ON Systems typically last 15 to 20 years, especially if they are regularly serviced. How often you use the system has an impact. For example, a system in a holiday home that you use three months a year does not need to be replaced as often.
Q. How do you know if you need to repair or replace?
ON If your system is in this 15-20 year range and has recurring problems, it is probably time. Talk to a service professional about your options. Replacing will cost more, but will be better in the long run as you save on repairs and potentially see lower energy costs as well. Some use the $ 5,000 rule. Multiply the age of your device in years (e.g. 18) by your estimated repair cost ($ 300). If your total is more than $ 5,000 (our example is $ 5,400), consider replacing your system.
Q. How Much Can a Homeowner Expect to Pay for a New System?
ON Depending on the equipment and location, estimates for a residential system including installation are between $ 4,600 and $ 14,000.
Q. What benefits can you expect when you choose a new device?
ON Peace of mind.
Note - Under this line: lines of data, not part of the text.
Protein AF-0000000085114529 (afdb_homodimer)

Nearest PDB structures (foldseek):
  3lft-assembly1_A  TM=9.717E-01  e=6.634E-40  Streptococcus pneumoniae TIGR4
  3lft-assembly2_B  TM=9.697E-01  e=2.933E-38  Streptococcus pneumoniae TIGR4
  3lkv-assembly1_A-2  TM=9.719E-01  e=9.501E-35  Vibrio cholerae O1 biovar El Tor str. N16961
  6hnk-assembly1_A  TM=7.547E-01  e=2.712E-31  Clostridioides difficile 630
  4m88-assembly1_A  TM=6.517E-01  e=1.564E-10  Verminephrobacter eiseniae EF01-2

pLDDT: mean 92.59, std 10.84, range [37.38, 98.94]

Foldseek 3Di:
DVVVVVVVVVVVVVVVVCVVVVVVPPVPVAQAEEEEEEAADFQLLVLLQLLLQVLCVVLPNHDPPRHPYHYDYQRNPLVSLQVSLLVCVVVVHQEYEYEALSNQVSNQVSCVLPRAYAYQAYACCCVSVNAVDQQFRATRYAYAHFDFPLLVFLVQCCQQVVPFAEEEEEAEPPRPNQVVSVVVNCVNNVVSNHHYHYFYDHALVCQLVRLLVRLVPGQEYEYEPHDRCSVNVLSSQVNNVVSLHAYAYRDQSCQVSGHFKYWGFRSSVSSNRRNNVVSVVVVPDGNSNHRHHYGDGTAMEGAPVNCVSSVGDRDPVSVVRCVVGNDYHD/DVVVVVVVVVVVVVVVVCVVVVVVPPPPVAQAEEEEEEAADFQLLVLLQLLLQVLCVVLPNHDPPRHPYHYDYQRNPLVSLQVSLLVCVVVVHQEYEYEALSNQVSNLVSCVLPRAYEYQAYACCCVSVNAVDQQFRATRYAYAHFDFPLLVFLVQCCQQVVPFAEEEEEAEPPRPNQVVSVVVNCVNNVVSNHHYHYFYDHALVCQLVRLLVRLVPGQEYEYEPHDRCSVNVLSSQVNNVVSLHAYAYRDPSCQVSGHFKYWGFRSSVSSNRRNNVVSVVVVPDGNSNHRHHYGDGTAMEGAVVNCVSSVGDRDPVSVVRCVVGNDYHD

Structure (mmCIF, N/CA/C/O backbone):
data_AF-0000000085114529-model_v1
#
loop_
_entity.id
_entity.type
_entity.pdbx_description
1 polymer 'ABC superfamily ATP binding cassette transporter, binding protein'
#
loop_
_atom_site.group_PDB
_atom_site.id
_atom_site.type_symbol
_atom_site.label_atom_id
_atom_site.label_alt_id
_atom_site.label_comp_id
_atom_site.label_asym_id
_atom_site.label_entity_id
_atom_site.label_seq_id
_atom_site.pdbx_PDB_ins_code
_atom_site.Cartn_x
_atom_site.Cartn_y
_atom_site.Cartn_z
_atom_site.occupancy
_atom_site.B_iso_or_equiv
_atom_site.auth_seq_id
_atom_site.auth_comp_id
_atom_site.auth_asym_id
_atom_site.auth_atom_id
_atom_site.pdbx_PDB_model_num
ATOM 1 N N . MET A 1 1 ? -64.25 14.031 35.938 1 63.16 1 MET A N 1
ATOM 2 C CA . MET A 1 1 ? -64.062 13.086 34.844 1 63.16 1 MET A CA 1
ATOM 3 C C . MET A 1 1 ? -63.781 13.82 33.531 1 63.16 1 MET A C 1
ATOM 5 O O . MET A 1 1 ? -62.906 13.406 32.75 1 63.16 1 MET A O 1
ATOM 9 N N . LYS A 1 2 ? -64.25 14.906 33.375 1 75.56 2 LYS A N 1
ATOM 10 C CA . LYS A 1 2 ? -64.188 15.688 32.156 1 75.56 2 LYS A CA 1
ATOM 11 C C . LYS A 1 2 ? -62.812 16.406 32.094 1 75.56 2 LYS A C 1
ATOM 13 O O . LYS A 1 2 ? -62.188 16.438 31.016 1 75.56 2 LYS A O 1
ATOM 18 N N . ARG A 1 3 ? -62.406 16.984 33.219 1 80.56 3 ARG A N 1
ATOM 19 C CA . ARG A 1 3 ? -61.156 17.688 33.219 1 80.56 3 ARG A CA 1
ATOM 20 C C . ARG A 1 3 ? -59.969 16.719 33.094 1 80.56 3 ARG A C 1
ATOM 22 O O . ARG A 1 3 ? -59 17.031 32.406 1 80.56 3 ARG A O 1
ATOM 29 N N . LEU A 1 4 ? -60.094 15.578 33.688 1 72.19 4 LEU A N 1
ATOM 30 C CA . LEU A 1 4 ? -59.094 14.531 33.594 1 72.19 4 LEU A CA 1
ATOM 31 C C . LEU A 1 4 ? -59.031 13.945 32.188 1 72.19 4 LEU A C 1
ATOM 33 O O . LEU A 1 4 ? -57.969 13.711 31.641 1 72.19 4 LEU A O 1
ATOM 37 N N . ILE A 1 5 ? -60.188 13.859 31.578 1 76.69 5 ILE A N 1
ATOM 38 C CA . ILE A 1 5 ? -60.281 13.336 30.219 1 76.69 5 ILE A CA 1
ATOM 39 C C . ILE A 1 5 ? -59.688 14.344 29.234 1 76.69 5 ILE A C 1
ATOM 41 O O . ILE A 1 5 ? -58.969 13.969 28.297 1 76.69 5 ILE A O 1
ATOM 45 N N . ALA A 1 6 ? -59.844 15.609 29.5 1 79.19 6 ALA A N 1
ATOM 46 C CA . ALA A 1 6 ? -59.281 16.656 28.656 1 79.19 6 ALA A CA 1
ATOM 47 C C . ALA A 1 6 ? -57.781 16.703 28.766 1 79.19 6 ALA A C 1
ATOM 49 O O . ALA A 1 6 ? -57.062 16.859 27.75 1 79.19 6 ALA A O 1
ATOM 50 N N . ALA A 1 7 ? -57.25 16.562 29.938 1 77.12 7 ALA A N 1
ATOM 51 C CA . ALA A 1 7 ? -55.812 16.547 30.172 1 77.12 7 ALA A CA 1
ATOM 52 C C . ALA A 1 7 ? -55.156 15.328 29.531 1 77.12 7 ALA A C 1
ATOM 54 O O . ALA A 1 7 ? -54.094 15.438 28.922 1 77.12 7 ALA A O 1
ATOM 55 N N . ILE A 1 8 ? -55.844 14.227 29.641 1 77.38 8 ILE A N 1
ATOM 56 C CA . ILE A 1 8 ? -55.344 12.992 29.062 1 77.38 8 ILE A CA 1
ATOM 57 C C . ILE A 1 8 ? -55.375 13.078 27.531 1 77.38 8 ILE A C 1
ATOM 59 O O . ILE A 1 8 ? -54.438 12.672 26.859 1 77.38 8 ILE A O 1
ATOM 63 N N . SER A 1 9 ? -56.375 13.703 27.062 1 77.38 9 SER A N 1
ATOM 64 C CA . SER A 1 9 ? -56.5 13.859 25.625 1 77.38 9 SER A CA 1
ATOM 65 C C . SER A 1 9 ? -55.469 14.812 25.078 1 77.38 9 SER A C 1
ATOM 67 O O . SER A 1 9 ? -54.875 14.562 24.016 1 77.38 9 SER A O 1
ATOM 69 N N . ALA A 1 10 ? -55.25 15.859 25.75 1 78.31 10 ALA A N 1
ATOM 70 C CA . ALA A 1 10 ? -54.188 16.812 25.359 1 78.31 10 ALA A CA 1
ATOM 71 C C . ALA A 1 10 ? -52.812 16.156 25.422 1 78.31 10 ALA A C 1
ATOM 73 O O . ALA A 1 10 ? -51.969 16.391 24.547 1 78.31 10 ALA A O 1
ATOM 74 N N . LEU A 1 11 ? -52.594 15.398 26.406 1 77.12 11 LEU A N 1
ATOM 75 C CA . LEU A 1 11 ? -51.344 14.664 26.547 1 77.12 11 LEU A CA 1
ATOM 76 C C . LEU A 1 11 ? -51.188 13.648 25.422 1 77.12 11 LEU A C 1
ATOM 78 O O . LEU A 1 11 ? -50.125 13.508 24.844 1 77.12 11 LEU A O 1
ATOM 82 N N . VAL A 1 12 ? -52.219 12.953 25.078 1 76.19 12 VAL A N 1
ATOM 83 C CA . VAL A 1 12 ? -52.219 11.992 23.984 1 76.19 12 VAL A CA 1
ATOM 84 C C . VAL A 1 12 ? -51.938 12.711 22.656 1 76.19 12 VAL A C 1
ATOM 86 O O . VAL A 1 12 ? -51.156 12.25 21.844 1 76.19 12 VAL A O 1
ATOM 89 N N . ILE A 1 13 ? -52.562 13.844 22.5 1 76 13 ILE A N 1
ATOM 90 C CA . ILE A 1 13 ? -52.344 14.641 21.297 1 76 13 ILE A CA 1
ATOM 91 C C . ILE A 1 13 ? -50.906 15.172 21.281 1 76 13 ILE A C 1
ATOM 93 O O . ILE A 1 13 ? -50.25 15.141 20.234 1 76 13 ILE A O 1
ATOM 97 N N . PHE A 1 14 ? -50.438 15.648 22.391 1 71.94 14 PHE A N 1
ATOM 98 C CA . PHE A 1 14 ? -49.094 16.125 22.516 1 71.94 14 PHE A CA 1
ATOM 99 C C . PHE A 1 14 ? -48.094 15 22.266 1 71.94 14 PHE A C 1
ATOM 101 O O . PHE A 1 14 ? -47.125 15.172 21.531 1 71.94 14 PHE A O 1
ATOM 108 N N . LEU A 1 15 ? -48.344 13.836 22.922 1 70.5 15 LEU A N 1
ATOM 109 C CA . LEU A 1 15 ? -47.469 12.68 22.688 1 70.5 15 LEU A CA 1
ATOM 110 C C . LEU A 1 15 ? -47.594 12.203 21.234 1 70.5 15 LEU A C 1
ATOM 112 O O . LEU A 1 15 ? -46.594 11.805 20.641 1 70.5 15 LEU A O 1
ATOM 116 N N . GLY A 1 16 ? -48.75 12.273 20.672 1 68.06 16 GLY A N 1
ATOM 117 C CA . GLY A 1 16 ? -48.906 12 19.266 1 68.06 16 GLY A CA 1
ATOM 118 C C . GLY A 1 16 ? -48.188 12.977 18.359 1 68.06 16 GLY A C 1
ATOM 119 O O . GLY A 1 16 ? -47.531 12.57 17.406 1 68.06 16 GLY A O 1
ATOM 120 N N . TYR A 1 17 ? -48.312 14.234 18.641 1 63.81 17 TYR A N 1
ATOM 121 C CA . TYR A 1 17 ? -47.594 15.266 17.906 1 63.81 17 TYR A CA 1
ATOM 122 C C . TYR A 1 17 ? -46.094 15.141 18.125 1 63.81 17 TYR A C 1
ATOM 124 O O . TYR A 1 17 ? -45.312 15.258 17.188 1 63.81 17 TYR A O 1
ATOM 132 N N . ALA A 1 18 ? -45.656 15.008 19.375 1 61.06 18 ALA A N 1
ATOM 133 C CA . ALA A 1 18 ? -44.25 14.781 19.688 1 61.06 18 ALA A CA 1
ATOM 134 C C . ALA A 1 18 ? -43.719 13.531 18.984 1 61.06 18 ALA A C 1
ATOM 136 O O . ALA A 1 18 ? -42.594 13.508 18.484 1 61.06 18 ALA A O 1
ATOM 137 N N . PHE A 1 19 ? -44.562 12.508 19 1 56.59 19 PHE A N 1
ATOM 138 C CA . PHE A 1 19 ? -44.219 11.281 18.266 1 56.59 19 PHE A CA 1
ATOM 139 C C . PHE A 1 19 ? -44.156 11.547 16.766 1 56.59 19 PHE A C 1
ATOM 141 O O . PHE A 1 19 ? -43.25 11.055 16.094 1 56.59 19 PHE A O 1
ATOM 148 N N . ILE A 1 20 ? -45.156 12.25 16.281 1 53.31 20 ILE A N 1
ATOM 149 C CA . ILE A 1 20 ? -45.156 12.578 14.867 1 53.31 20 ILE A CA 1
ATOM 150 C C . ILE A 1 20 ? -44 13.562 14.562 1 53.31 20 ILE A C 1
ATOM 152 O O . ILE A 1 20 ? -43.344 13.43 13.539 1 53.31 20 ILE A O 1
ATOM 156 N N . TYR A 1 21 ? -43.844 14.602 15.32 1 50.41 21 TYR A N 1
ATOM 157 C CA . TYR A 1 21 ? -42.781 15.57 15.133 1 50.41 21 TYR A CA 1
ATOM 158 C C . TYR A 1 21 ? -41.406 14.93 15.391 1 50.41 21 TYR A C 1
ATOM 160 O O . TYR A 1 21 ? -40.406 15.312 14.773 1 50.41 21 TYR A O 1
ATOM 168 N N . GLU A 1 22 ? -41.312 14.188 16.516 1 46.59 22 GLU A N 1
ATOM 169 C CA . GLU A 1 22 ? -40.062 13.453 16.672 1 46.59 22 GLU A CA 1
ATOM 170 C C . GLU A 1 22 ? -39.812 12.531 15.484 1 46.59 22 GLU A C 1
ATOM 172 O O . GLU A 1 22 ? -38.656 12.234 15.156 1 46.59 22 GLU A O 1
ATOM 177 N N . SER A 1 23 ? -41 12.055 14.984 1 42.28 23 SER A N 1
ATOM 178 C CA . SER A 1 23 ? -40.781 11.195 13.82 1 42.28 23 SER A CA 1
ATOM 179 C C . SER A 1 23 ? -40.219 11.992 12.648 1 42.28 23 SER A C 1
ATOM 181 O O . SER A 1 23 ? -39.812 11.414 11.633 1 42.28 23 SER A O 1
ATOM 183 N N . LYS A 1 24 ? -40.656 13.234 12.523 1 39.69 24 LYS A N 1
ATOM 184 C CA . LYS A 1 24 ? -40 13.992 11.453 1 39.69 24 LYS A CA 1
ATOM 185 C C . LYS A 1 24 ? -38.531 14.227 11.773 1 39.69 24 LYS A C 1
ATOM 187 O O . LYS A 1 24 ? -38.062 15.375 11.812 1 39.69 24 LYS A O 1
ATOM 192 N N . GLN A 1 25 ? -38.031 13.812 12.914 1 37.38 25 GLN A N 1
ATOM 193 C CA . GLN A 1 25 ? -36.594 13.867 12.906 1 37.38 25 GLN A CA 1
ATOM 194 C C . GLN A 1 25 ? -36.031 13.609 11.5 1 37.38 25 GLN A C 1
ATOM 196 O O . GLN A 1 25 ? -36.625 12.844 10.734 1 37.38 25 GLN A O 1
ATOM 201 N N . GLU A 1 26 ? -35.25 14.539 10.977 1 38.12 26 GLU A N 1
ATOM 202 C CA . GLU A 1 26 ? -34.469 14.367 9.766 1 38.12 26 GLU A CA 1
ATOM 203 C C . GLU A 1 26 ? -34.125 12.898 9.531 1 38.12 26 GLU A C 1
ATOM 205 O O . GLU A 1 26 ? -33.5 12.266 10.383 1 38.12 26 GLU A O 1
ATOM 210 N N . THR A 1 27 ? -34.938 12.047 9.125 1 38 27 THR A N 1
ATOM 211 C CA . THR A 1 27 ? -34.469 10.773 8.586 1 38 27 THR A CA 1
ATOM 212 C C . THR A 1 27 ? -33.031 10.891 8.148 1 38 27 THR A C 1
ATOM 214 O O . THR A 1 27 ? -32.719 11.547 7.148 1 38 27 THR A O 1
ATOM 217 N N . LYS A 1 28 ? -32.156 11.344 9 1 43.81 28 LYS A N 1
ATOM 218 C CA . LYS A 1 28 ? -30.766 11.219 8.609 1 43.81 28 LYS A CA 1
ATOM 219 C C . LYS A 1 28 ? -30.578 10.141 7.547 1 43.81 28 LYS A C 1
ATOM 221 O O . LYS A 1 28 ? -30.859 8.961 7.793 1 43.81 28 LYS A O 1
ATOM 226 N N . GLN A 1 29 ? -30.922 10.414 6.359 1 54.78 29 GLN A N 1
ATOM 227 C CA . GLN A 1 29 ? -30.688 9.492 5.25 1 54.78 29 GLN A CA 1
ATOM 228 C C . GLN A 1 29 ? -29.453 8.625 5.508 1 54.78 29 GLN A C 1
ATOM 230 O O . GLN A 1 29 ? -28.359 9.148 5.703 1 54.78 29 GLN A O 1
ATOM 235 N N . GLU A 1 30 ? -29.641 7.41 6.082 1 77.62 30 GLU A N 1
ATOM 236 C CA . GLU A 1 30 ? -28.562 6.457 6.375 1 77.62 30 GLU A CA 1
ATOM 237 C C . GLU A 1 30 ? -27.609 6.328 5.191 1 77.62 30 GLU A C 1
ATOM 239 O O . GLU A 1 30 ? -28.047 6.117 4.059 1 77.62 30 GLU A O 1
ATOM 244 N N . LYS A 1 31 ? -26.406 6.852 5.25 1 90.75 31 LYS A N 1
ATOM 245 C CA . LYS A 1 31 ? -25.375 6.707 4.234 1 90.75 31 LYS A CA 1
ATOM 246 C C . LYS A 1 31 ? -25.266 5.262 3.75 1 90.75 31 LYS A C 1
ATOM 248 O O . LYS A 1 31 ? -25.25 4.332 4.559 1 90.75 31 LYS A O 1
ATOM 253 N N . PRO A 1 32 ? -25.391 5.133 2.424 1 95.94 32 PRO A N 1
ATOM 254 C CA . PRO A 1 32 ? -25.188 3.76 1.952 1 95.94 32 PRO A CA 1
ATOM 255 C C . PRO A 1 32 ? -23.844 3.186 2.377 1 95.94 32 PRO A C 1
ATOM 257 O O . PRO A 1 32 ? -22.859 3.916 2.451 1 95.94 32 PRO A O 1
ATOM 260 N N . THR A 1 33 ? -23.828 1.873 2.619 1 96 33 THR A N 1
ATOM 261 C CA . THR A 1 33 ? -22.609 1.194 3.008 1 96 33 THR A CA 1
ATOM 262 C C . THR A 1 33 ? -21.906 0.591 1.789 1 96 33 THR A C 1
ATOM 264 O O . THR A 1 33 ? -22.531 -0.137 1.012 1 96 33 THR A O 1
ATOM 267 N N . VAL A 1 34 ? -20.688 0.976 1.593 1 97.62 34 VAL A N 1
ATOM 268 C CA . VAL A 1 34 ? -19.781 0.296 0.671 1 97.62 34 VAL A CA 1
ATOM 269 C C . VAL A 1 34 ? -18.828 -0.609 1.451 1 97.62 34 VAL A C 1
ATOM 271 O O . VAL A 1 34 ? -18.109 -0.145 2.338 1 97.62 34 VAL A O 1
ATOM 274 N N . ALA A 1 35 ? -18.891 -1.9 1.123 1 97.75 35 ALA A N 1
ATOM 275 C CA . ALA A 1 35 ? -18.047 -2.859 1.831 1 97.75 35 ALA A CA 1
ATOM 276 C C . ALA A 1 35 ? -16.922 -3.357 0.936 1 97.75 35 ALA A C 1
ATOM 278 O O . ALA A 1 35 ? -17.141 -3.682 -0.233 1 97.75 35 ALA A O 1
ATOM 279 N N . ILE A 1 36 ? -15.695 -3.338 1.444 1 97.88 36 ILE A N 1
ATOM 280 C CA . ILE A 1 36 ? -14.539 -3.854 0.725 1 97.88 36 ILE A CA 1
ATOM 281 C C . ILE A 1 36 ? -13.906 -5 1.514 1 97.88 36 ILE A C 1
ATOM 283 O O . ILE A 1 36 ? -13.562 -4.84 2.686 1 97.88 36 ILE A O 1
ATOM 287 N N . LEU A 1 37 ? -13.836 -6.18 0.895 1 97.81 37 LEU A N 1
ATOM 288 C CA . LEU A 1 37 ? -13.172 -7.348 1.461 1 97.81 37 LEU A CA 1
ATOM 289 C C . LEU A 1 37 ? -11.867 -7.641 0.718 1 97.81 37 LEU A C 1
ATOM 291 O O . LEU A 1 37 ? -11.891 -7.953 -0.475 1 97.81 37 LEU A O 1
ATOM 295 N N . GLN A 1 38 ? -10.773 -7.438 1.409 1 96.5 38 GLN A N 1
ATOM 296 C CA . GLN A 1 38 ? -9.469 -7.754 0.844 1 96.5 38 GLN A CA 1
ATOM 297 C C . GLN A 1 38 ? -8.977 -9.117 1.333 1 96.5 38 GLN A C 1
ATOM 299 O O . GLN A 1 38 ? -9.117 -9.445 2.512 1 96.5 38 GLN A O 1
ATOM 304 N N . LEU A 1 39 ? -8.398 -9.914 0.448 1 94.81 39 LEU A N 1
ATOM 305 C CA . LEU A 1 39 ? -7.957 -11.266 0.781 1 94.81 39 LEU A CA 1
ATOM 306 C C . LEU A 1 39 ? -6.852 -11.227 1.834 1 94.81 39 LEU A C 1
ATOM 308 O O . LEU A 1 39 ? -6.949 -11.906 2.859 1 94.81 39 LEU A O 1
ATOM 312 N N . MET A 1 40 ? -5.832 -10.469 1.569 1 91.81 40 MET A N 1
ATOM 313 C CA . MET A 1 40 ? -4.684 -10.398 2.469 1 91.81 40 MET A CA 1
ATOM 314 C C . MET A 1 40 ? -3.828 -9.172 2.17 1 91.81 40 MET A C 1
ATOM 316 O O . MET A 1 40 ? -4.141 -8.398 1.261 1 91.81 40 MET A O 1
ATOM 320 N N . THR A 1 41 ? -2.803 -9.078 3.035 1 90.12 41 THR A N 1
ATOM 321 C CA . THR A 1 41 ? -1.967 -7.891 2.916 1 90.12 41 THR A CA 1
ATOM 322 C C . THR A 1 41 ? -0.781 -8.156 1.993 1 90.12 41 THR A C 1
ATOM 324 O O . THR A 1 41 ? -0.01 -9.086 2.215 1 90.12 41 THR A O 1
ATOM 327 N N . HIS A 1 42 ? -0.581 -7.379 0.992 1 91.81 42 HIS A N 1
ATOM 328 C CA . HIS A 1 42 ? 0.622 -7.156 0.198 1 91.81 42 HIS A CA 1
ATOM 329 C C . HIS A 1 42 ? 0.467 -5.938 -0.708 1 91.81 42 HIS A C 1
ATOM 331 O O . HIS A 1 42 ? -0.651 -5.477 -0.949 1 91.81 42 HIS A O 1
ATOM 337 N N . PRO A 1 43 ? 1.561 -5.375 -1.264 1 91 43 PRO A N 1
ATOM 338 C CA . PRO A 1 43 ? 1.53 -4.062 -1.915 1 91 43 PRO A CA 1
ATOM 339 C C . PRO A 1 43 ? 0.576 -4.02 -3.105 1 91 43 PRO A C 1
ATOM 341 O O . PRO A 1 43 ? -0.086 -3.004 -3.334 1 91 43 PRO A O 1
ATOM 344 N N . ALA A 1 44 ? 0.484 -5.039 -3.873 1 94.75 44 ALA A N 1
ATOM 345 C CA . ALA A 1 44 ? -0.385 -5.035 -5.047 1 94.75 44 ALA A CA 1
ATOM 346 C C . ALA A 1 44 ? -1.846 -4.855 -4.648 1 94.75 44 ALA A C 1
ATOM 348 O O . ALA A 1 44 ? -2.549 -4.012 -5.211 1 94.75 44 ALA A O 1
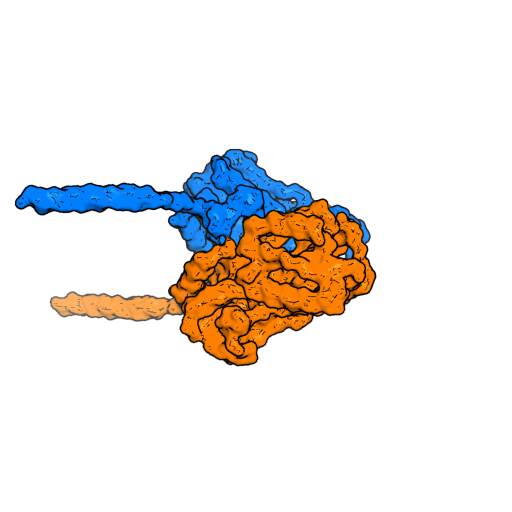ATOM 349 N N . LEU A 1 45 ? -2.34 -5.59 -3.654 1 96.56 45 LEU A N 1
ATOM 350 C CA . LEU A 1 45 ? -3.729 -5.492 -3.217 1 96.56 45 LEU A CA 1
ATOM 351 C C . LEU A 1 45 ? -3.988 -4.156 -2.527 1 96.56 45 LEU A C 1
ATOM 353 O O . LEU A 1 45 ? -5.078 -3.592 -2.648 1 96.56 45 LEU A O 1
ATOM 357 N N . ASP A 1 46 ? -2.99 -3.689 -1.832 1 92.44 46 ASP A N 1
ATOM 358 C CA . ASP A 1 46 ? -3.111 -2.375 -1.21 1 92.44 46 ASP A CA 1
ATOM 359 C C . ASP A 1 46 ? -3.293 -1.283 -2.264 1 92.44 46 ASP A C 1
ATOM 361 O O . ASP A 1 46 ? -4.078 -0.353 -2.072 1 92.44 46 ASP A O 1
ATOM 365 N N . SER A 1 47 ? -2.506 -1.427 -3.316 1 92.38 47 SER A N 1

If you replace your system before it stops working, you won’t freeze in February because your system broke during the night, and you won’t break a sweat waiting for a service call in August.
Lower energy costs. Thanks to regulatory changes, today’s systems are more energy efficient. How much you save on your electricity bill will depend on the insulation of your home, how you use it, and the number of SEERS your new system has. The higher the SEER (Seasonal Energy Efficiency Rate), the greater the savings (and the more expensive the device is). Most states have a minimum of SEER.
Cleaner indoor air. Compared to older systems, today’s systems are better at removing allergens and pet fur from the air. Some systems purify the air better than others. So if you have pets, allergies, or asthma, ask your dealer about indoor air quality.
Better resale value. A new HVAC system will also help if you are looking to sell your home. Having a new system is one less thing a buyer can pay you for.
Q. What’s wrong with the discontinued refrigerant?
ON Newer systems are also more environmentally friendly. Last year the Environmental Protection Agency banned the manufacture or import of the refrigerant known as R-22 or Freon in the US or because of its harmful effects on the ozone layer. Devices older than 10 years use R-22. Newer units use a refrigerant called R-410A. As R-22 gets scarcer, it gets more expensive. Check the label on the compressor to see which one is used by your system. If it says R-22 (or HCFC-22) and it’s going well, leave it. But if the system leaks or breaks, you should probably get a new one. Yes it hurts.
Marni Jameson is the author of six home and lifestyle books including Downsizing The Family Home – What To Save, What To Let Go, “Downsizing The Mixed House – When Two Households Become One” and, in June, “What To Do” With Everything what you own to leave the legacy you want. “You can reach her at marnijameson.com.